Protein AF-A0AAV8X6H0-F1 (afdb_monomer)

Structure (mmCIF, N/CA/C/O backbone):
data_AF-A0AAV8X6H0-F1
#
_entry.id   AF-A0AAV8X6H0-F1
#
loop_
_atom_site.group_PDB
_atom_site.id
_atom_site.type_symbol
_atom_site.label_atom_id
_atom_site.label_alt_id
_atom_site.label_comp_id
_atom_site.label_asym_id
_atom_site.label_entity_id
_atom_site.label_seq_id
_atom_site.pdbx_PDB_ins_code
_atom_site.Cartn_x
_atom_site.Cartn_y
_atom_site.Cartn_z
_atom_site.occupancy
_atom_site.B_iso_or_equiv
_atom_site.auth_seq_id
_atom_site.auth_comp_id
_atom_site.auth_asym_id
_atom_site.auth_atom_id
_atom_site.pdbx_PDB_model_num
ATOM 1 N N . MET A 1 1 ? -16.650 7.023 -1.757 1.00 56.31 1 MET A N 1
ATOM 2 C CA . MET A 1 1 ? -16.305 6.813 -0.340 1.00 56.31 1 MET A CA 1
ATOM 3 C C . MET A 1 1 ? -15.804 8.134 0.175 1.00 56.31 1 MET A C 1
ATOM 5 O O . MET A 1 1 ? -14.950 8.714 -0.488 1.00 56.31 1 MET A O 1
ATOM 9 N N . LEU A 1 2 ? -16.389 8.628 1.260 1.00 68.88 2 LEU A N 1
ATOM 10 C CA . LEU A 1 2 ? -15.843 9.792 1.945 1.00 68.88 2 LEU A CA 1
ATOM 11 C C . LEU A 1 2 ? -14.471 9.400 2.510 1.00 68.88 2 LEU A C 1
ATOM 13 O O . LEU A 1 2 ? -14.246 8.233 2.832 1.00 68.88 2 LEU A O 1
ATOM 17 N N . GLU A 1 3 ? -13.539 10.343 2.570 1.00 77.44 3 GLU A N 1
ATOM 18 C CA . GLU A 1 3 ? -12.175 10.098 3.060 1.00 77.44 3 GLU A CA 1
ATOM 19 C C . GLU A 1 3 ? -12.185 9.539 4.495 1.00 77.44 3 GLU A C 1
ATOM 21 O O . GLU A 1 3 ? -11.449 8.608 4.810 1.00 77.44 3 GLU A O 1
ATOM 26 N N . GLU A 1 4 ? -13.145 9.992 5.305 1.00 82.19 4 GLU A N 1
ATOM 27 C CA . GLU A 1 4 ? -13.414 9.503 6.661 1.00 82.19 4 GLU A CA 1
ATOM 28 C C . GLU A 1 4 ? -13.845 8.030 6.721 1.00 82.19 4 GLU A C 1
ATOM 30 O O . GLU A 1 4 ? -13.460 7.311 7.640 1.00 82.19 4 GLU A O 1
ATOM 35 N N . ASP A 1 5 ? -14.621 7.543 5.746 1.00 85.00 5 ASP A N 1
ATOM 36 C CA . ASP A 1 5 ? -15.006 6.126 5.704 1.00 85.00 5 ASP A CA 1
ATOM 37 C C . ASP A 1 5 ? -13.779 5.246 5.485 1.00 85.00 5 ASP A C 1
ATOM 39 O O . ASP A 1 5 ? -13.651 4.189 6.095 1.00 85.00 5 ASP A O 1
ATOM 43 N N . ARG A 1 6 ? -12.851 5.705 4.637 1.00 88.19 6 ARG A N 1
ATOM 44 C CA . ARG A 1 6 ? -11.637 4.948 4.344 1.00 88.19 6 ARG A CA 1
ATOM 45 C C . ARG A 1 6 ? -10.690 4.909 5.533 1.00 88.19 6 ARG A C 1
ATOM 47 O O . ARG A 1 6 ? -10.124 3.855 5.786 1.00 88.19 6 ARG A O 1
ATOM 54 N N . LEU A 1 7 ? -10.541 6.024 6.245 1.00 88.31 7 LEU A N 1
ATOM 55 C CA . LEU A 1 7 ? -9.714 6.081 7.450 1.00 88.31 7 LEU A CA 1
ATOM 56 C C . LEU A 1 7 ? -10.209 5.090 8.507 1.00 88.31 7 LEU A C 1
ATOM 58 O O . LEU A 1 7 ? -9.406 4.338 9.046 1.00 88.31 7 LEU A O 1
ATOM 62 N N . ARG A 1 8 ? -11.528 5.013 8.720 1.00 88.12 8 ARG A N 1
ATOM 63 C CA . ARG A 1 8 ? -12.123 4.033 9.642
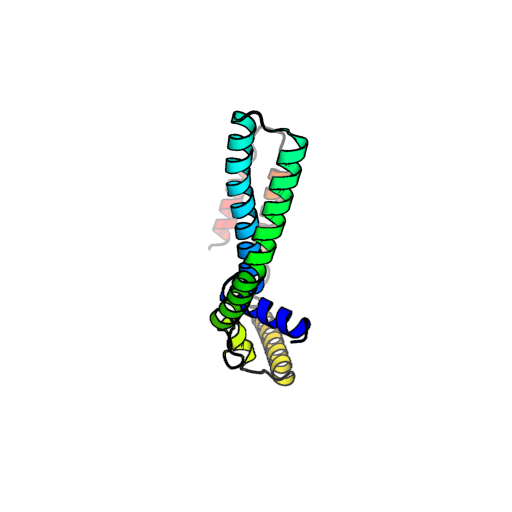 1.00 88.12 8 ARG A CA 1
ATOM 64 C C . ARG A 1 8 ? -11.885 2.592 9.204 1.00 88.12 8 ARG A C 1
ATOM 66 O O . ARG A 1 8 ? -11.515 1.762 10.025 1.00 88.12 8 ARG A O 1
ATOM 73 N N . ASP A 1 9 ? -12.069 2.296 7.918 1.00 89.94 9 ASP A N 1
ATOM 74 C CA . ASP A 1 9 ? -11.787 0.958 7.395 1.00 89.94 9 ASP A CA 1
ATOM 75 C C . ASP A 1 9 ? -10.291 0.602 7.544 1.00 89.94 9 ASP A C 1
ATOM 77 O O . ASP A 1 9 ? -9.961 -0.519 7.915 1.00 89.94 9 ASP A O 1
ATOM 81 N N . ASP A 1 10 ? -9.382 1.551 7.282 1.00 91.12 10 ASP A N 1
ATOM 82 C CA . ASP A 1 10 ? -7.933 1.366 7.445 1.00 91.12 10 ASP A CA 1
ATOM 83 C C . ASP A 1 10 ? -7.548 1.115 8.914 1.00 91.12 10 ASP A C 1
ATOM 85 O O . ASP A 1 10 ? -6.703 0.264 9.183 1.00 91.12 10 ASP A O 1
ATOM 89 N N . GLU A 1 11 ? -8.158 1.824 9.867 1.00 89.88 11 GLU A N 1
ATOM 90 C CA . GLU A 1 11 ? -7.957 1.594 11.304 1.00 89.88 11 GLU A CA 1
ATOM 91 C C . GLU A 1 11 ? -8.419 0.196 11.724 1.00 89.88 11 GLU A C 1
ATOM 93 O O . GLU A 1 11 ? -7.712 -0.489 12.463 1.00 89.88 11 GLU A O 1
ATOM 98 N N . TYR A 1 12 ? -9.567 -0.251 11.209 1.00 89.62 12 TYR A N 1
ATOM 99 C CA . TYR A 1 12 ? -10.099 -1.578 11.512 1.00 89.62 12 TYR A CA 1
ATOM 100 C C . TYR A 1 12 ? -9.227 -2.694 10.932 1.00 89.62 12 TYR A C 1
ATOM 102 O O . TYR A 1 12 ? -8.915 -3.675 11.606 1.00 89.62 12 TYR A O 1
ATOM 110 N N . GLU A 1 13 ? -8.766 -2.518 9.692 1.00 92.69 13 GLU A N 1
ATOM 111 C CA . GLU A 1 13 ? -7.805 -3.421 9.053 1.00 92.69 13 GLU A CA 1
ATOM 112 C C . GLU A 1 13 ? -6.500 -3.509 9.854 1.00 92.69 13 GLU A C 1
ATOM 114 O O . GLU A 1 13 ? -5.988 -4.607 10.067 1.00 92.69 13 GLU A O 1
ATOM 119 N N . LYS A 1 14 ? -5.995 -2.377 10.357 1.00 92.94 14 LYS A N 1
ATOM 120 C CA . LYS A 1 14 ? -4.780 -2.333 11.180 1.00 92.94 14 LYS A CA 1
ATOM 121 C C . LYS A 1 14 ? -4.920 -3.070 12.500 1.00 92.94 14 LYS A C 1
ATOM 123 O O . LYS A 1 14 ? -3.963 -3.721 12.901 1.00 92.94 14 LYS A O 1
ATOM 128 N N . GLN A 1 15 ? -6.067 -2.967 13.165 1.00 89.12 15 GLN A N 1
ATOM 129 C CA . GLN A 1 15 ? -6.316 -3.706 14.405 1.00 89.12 15 GLN A CA 1
ATOM 130 C C . GLN A 1 15 ? -6.195 -5.213 14.167 1.00 89.12 15 GLN A C 1
ATOM 132 O O . GLN A 1 15 ? -5.493 -5.902 14.897 1.00 89.12 15 GLN A O 1
ATOM 137 N N . TYR A 1 16 ? -6.780 -5.708 13.076 1.00 90.44 16 TYR A N 1
ATOM 138 C CA . TYR A 1 16 ? -6.791 -7.140 12.797 1.00 90.44 16 TYR A CA 1
ATOM 139 C C . TYR A 1 16 ? -5.496 -7.680 12.165 1.00 90.44 16 TYR A C 1
ATOM 141 O O . TYR A 1 16 ? -5.015 -8.745 12.546 1.00 90.44 16 TYR A O 1
ATOM 149 N N . TYR A 1 17 ? -4.929 -6.977 11.180 1.00 92.19 17 TYR A N 1
ATOM 150 C CA . TYR A 1 17 ? -3.783 -7.456 10.394 1.00 92.19 17 TYR A CA 1
ATOM 151 C C . TYR A 1 17 ? -2.441 -6.832 10.799 1.00 92.19 17 TYR A C 1
ATOM 153 O O . TYR A 1 17 ? -1.392 -7.317 10.374 1.00 92.19 17 TYR A O 1
ATOM 161 N N . GLY A 1 18 ? -2.443 -5.745 11.572 1.00 93.12 18 GLY A N 1
ATOM 162 C CA . GLY A 1 18 ? -1.248 -4.949 11.878 1.00 93.12 18 GLY A CA 1
ATOM 163 C C . GLY A 1 18 ? -0.804 -4.003 10.754 1.00 93.12 18 GLY A C 1
ATOM 164 O O . GLY A 1 18 ? 0.176 -3.281 10.921 1.00 93.12 18 GLY A O 1
ATOM 165 N N . PHE A 1 19 ? -1.508 -3.989 9.621 1.00 94.00 19 PHE A N 1
ATOM 166 C CA . PHE A 1 19 ? -1.290 -3.085 8.489 1.00 94.00 19 PHE A CA 1
ATOM 167 C C . PHE A 1 19 ? -2.617 -2.825 7.770 1.00 94.00 19 PHE A C 1
ATOM 169 O O . PHE A 1 19 ? -3.566 -3.596 7.916 1.00 94.00 19 PHE A O 1
ATOM 176 N N . SER A 1 20 ? -2.686 -1.762 6.968 1.00 95.69 20 SER A N 1
ATOM 177 C CA . SER A 1 20 ? -3.872 -1.468 6.158 1.00 95.69 20 SER A CA 1
ATOM 178 C C . SER A 1 20 ? -3.679 -1.779 4.673 1.00 95.69 20 SER A C 1
ATOM 180 O O . SER A 1 20 ? -2.572 -1.737 4.132 1.00 95.69 20 SER A O 1
ATOM 182 N N . SER A 1 21 ? -4.773 -2.046 3.958 1.00 94.69 21 SER A N 1
ATOM 183 C CA . SER A 1 21 ? -4.730 -2.241 2.503 1.00 94.69 21 SER A CA 1
ATOM 184 C C . SER A 1 21 ? -4.247 -0.997 1.745 1.00 94.69 21 SER A C 1
ATOM 186 O O . SER A 1 21 ? -3.696 -1.117 0.646 1.00 94.69 21 SER A O 1
ATOM 188 N N . THR A 1 22 ? -4.424 0.198 2.320 1.00 94.19 22 THR A N 1
ATOM 189 C CA . THR A 1 22 ? -3.850 1.441 1.792 1.00 94.19 22 THR A CA 1
ATOM 190 C C . THR A 1 22 ? -2.328 1.468 1.958 1.00 94.19 22 THR A C 1
ATOM 192 O O . THR A 1 22 ? -1.645 1.809 0.994 1.00 94.19 22 THR A O 1
ATOM 195 N N . GLU A 1 23 ? -1.797 1.067 3.116 1.00 94.94 23 GLU A N 1
ATOM 196 C CA . GLU A 1 23 ? -0.345 0.972 3.350 1.00 94.94 23 GLU A CA 1
ATOM 197 C C . GLU A 1 23 ? 0.299 -0.037 2.401 1.00 94.94 23 GLU A C 1
ATOM 199 O O . GLU A 1 23 ? 1.222 0.311 1.670 1.00 94.94 23 GLU A O 1
ATOM 204 N N . LEU A 1 24 ? -0.285 -1.234 2.286 1.00 95.88 24 LEU A N 1
ATOM 205 C CA . LEU A 1 24 ? 0.173 -2.254 1.342 1.00 95.88 24 LEU A CA 1
ATOM 206 C C . LEU A 1 24 ? 0.228 -1.732 -0.104 1.00 95.88 24 LEU A C 1
ATOM 208 O O . LEU A 1 24 ? 1.136 -2.067 -0.867 1.00 95.88 24 LEU A O 1
ATOM 212 N N . TYR A 1 25 ? -0.758 -0.928 -0.510 1.00 96.12 25 TYR A N 1
ATOM 213 C CA . TYR A 1 25 ? -0.776 -0.322 -1.838 1.00 96.12 25 TYR A CA 1
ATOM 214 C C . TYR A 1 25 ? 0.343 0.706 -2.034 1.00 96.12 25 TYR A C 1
+---+
# Exercise
Above are entries with pictures among them. Write out exactly the lines from the one containing "ATOM 35 N N" through the one containing "ATOM 100 C C", ends included, and leave those pictures out.

# Response to this task
ATOM 35 N N . ASP A 1 5 ? -14.621 7.543 5.746 1.00 85.00 5 ASP A N 1
ATOM 36 C CA . ASP A 1 5 ? -15.006 6.126 5.704 1.00 85.00 5 ASP A CA 1
ATOM 37 C C . ASP A 1 5 ? -13.779 5.246 5.485 1.00 85.00 5 ASP A C 1
ATOM 39 O O . ASP A 1 5 ? -13.651 4.189 6.095 1.00 85.00 5 ASP A O 1
ATOM 43 N N . ARG A 1 6 ? -12.851 5.705 4.637 1.00 88.19 6 ARG A N 1
ATOM 44 C CA . ARG A 1 6 ? -11.637 4.948 4.344 1.00 88.19 6 ARG A CA 1
ATOM 45 C C . ARG A 1 6 ? -10.690 4.909 5.533 1.00 88.19 6 ARG A C 1
ATOM 47 O O . ARG A 1 6 ? -10.124 3.855 5.786 1.00 88.19 6 ARG A O 1
ATOM 54 N N . LEU A 1 7 ? -10.541 6.024 6.245 1.00 88.31 7 LEU A N 1
ATOM 55 C CA . LEU A 1 7 ? -9.714 6.081 7.450 1.00 88.31 7 LEU A CA 1
ATOM 56 C C . LEU A 1 7 ? -10.209 5.090 8.507 1.00 88.31 7 LEU A C 1
ATOM 58 O O . LEU A 1 7 ? -9.406 4.338 9.046 1.00 88.31 7 LEU A O 1
ATOM 62 N N . ARG A 1 8 ? -11.528 5.013 8.720 1.00 88.12 8 ARG A N 1
ATOM 63 C CA . ARG A 1 8 ? -12.123 4.033 9.642
 1.00 88.12 8 ARG A CA 1
ATOM 64 C C . ARG A 1 8 ? -11.885 2.592 9.204 1.00 88.12 8 ARG A C 1
ATOM 66 O O . ARG A 1 8 ? -11.515 1.762 10.025 1.00 88.12 8 ARG A O 1
ATOM 73 N N . ASP A 1 9 ? -12.069 2.296 7.918 1.00 89.94 9 ASP A N 1
ATOM 74 C CA . ASP A 1 9 ? -11.787 0.958 7.395 1.00 89.94 9 ASP A CA 1
ATOM 75 C C . ASP A 1 9 ? -10.291 0.602 7.544 1.00 89.94 9 ASP A C 1
ATOM 77 O O . ASP A 1 9 ? -9.961 -0.519 7.915 1.00 89.94 9 ASP A O 1
ATOM 81 N N . ASP A 1 10 ? -9.382 1.551 7.282 1.00 91.12 10 ASP A N 1
ATOM 82 C CA . ASP A 1 10 ? -7.933 1.366 7.445 1.00 91.12 10 ASP A CA 1
ATOM 83 C C . ASP A 1 10 ? -7.548 1.115 8.914 1.00 91.12 10 ASP A C 1
ATOM 85 O O . ASP A 1 10 ? -6.703 0.264 9.183 1.00 91.12 10 ASP A O 1
ATOM 89 N N . GLU A 1 11 ? -8.158 1.824 9.867 1.00 89.88 11 GLU A N 1
ATOM 90 C CA . GLU A 1 11 ? -7.957 1.594 11.304 1.00 89.88 11 GLU A CA 1
ATOM 91 C C . GLU A 1 11 ? -8.419 0.196 11.724 1.00 89.88 11 GLU A C 1
ATOM 93 O O . GLU A 1 11 ? -7.712 -0.489 12.463 1.00 89.88 11 GLU A O 1
ATOM 98 N N . TYR A 1 12 ? -9.567 -0.251 11.209 1.00 89.62 12 TYR A N 1
ATOM 99 C CA . TYR A 1 12 ? -10.099 -1.578 11.512 1.00 89.62 12 TYR A CA 1
ATOM 100 C C . TYR A 1 12 ? -9.227 -2.694 10.932 1.00 89.62 12 TYR A C 1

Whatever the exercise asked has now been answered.